Human immunodeficiency virus type 1 (HIV-1) and human T-lymphotropic virus type I (HTLV-I) are two retroviruses that have a similar fashion of transmission via sharp objects contaminated by viruses, transplant surgery, transfusion, and sexual relations. Simultaneous infections with HTLV-I and HIV-1 usually occur in areas where both viruses have become endemic. CD 4 + T cells are the main targets of HTLV-I, while HIV-1 can infect CD 4 + T cells and macrophages. It is the aim of this study to develop a model of HTLV-I and HIV-1 coinfection that describes the interactions of nine compartments: susceptible cells of both CD 4 + T cells and macrophages, HIV-1-infected cells that are latent/active in both CD 4 + T cells and macrophages, HTLV-I-infected CD 4 + T cells that are latent/active, and free HIV-1 particles. The well-posedness, existence of equilibria, and global stability analysis of our model are investigated. The Lyapunov function and LaSalle’s invariance principle were used to study the global asymptotic stability of all equilibria. The theoretically predicted outcomes were verified by utilizing numerical simulations.
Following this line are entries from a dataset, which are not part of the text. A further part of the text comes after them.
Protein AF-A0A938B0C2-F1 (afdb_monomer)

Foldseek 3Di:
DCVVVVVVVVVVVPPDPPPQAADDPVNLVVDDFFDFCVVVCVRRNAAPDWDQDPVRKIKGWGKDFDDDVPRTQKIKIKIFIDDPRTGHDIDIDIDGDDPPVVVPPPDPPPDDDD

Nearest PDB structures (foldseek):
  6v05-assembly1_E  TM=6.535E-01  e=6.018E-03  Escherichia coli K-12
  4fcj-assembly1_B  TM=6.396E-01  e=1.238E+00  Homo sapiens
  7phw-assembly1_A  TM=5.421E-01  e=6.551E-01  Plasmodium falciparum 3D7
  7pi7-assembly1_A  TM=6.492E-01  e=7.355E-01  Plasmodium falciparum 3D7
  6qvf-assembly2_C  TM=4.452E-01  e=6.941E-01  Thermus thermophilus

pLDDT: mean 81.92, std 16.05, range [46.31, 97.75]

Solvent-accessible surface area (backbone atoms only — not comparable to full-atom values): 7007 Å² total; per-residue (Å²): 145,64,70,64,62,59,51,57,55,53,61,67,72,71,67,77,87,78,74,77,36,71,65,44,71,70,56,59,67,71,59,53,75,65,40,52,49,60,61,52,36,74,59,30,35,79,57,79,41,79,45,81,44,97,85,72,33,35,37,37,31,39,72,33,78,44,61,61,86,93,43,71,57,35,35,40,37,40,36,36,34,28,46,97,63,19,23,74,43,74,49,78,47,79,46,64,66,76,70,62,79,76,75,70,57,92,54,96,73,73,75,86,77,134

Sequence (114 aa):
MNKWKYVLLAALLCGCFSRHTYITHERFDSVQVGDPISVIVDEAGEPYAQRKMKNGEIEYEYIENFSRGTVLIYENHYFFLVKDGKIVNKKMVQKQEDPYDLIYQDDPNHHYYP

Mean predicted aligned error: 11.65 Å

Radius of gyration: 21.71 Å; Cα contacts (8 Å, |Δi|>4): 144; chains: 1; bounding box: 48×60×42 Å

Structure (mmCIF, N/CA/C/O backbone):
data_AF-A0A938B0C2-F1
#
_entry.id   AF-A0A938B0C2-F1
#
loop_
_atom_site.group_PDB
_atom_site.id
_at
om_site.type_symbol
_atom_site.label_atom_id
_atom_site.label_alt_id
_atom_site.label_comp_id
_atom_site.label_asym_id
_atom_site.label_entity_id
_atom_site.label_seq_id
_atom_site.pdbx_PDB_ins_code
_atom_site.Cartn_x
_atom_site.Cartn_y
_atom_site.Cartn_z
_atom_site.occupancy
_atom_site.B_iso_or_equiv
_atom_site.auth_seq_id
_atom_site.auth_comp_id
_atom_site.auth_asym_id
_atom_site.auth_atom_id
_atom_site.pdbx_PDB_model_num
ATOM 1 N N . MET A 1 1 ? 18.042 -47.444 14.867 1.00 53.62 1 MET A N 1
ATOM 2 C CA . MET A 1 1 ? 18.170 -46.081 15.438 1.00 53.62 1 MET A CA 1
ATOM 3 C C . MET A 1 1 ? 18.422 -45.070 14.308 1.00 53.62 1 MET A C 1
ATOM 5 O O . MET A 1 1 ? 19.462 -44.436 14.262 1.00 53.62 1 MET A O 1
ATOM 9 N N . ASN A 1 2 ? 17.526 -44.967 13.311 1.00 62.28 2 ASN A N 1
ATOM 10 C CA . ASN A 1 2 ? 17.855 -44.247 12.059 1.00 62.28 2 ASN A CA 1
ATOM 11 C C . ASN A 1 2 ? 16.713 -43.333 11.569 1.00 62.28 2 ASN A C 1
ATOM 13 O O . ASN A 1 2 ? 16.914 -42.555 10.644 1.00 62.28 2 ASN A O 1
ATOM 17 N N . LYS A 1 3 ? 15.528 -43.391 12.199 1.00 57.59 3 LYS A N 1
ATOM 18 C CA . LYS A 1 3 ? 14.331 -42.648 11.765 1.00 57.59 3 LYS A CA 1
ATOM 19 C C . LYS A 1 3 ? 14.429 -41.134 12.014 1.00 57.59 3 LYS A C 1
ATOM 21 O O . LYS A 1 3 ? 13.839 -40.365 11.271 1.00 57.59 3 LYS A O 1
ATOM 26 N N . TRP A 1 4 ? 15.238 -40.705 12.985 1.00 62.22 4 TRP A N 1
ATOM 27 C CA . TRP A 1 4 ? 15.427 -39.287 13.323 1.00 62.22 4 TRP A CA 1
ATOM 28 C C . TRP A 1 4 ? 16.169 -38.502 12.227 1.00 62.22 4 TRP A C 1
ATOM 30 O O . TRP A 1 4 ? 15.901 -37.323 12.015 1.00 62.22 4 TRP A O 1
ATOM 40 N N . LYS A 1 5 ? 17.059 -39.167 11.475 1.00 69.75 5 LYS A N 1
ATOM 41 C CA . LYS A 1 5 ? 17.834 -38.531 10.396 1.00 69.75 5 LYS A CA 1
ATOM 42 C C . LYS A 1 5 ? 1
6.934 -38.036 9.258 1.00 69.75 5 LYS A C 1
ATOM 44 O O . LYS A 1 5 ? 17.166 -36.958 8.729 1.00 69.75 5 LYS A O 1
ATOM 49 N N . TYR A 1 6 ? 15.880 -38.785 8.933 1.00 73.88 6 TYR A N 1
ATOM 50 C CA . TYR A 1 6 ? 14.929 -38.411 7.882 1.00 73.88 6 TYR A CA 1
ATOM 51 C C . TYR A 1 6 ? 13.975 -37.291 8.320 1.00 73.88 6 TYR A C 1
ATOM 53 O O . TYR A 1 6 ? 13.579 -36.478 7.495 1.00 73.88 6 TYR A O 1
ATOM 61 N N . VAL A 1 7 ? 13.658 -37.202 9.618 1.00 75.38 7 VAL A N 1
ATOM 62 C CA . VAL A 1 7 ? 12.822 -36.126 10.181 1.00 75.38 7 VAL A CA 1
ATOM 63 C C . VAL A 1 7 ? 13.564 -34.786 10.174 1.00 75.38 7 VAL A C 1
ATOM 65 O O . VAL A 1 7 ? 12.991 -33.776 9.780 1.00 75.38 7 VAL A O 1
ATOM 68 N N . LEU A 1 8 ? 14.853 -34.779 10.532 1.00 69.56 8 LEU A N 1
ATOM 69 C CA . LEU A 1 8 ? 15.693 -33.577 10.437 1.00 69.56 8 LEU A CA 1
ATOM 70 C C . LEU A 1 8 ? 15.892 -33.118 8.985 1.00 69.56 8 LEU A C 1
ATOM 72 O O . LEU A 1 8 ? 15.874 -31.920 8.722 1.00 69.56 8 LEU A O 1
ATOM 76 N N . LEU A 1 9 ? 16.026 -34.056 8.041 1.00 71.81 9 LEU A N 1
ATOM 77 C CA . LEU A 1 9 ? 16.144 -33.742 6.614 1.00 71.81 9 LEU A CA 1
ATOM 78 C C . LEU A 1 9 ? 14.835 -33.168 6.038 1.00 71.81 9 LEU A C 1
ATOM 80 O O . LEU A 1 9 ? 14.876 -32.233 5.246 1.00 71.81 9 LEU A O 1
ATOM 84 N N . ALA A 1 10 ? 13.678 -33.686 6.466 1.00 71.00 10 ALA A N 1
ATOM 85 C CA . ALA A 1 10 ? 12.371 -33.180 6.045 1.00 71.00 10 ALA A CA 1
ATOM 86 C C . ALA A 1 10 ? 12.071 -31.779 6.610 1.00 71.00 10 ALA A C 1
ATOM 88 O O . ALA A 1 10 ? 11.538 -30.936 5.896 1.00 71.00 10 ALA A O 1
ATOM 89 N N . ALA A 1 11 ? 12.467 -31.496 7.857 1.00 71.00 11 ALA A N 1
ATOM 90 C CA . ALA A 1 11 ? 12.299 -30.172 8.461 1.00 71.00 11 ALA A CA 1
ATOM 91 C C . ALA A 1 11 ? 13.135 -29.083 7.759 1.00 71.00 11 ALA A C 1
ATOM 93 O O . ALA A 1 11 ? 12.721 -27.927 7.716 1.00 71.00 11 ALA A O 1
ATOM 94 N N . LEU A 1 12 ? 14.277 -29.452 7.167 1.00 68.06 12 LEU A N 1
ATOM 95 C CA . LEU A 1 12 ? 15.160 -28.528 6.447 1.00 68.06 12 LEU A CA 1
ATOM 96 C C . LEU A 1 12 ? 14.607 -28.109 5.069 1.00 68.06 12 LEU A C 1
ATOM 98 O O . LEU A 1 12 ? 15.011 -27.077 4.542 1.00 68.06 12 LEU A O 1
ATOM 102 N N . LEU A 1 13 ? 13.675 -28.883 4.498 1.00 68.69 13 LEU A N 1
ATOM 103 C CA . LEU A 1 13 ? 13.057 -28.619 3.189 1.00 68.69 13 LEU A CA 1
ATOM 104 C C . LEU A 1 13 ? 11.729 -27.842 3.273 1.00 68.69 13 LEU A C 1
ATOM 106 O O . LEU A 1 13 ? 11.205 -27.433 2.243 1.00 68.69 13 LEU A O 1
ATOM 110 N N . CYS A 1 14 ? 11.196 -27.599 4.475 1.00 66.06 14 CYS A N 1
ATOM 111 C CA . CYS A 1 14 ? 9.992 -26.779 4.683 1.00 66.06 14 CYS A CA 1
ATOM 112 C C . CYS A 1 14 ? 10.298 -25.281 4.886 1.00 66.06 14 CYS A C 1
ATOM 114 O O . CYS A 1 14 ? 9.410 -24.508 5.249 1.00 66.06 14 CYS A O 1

The effect of including the macrophages and latent reservoirs in the HTLV-I and HIV-1 coinfection model is discussed. We show that the presence of macrophages makes a coinfection model more realistic when the case of the coexistence of HIV-1 and HTLV-I is established. Moreover, we have shown that neglecting the latent reservoirs in HTLV-I and HIV-1 coinfection modeling will lead to the design of an overflow of anti-HIV-1 drugs.

Suggested Citation

  • A. M. Elaiw & N. H. AlShamrani & E. Dahy & A. A. Abdellatif & Aeshah A. Raezah, 2023. "Effect of Macrophages and Latent Reservoirs on the Dynamics of HTLV-I and HIV-1 Coinfection," Mathematics, MDPI, vol. 11(3), pages 1-26, January.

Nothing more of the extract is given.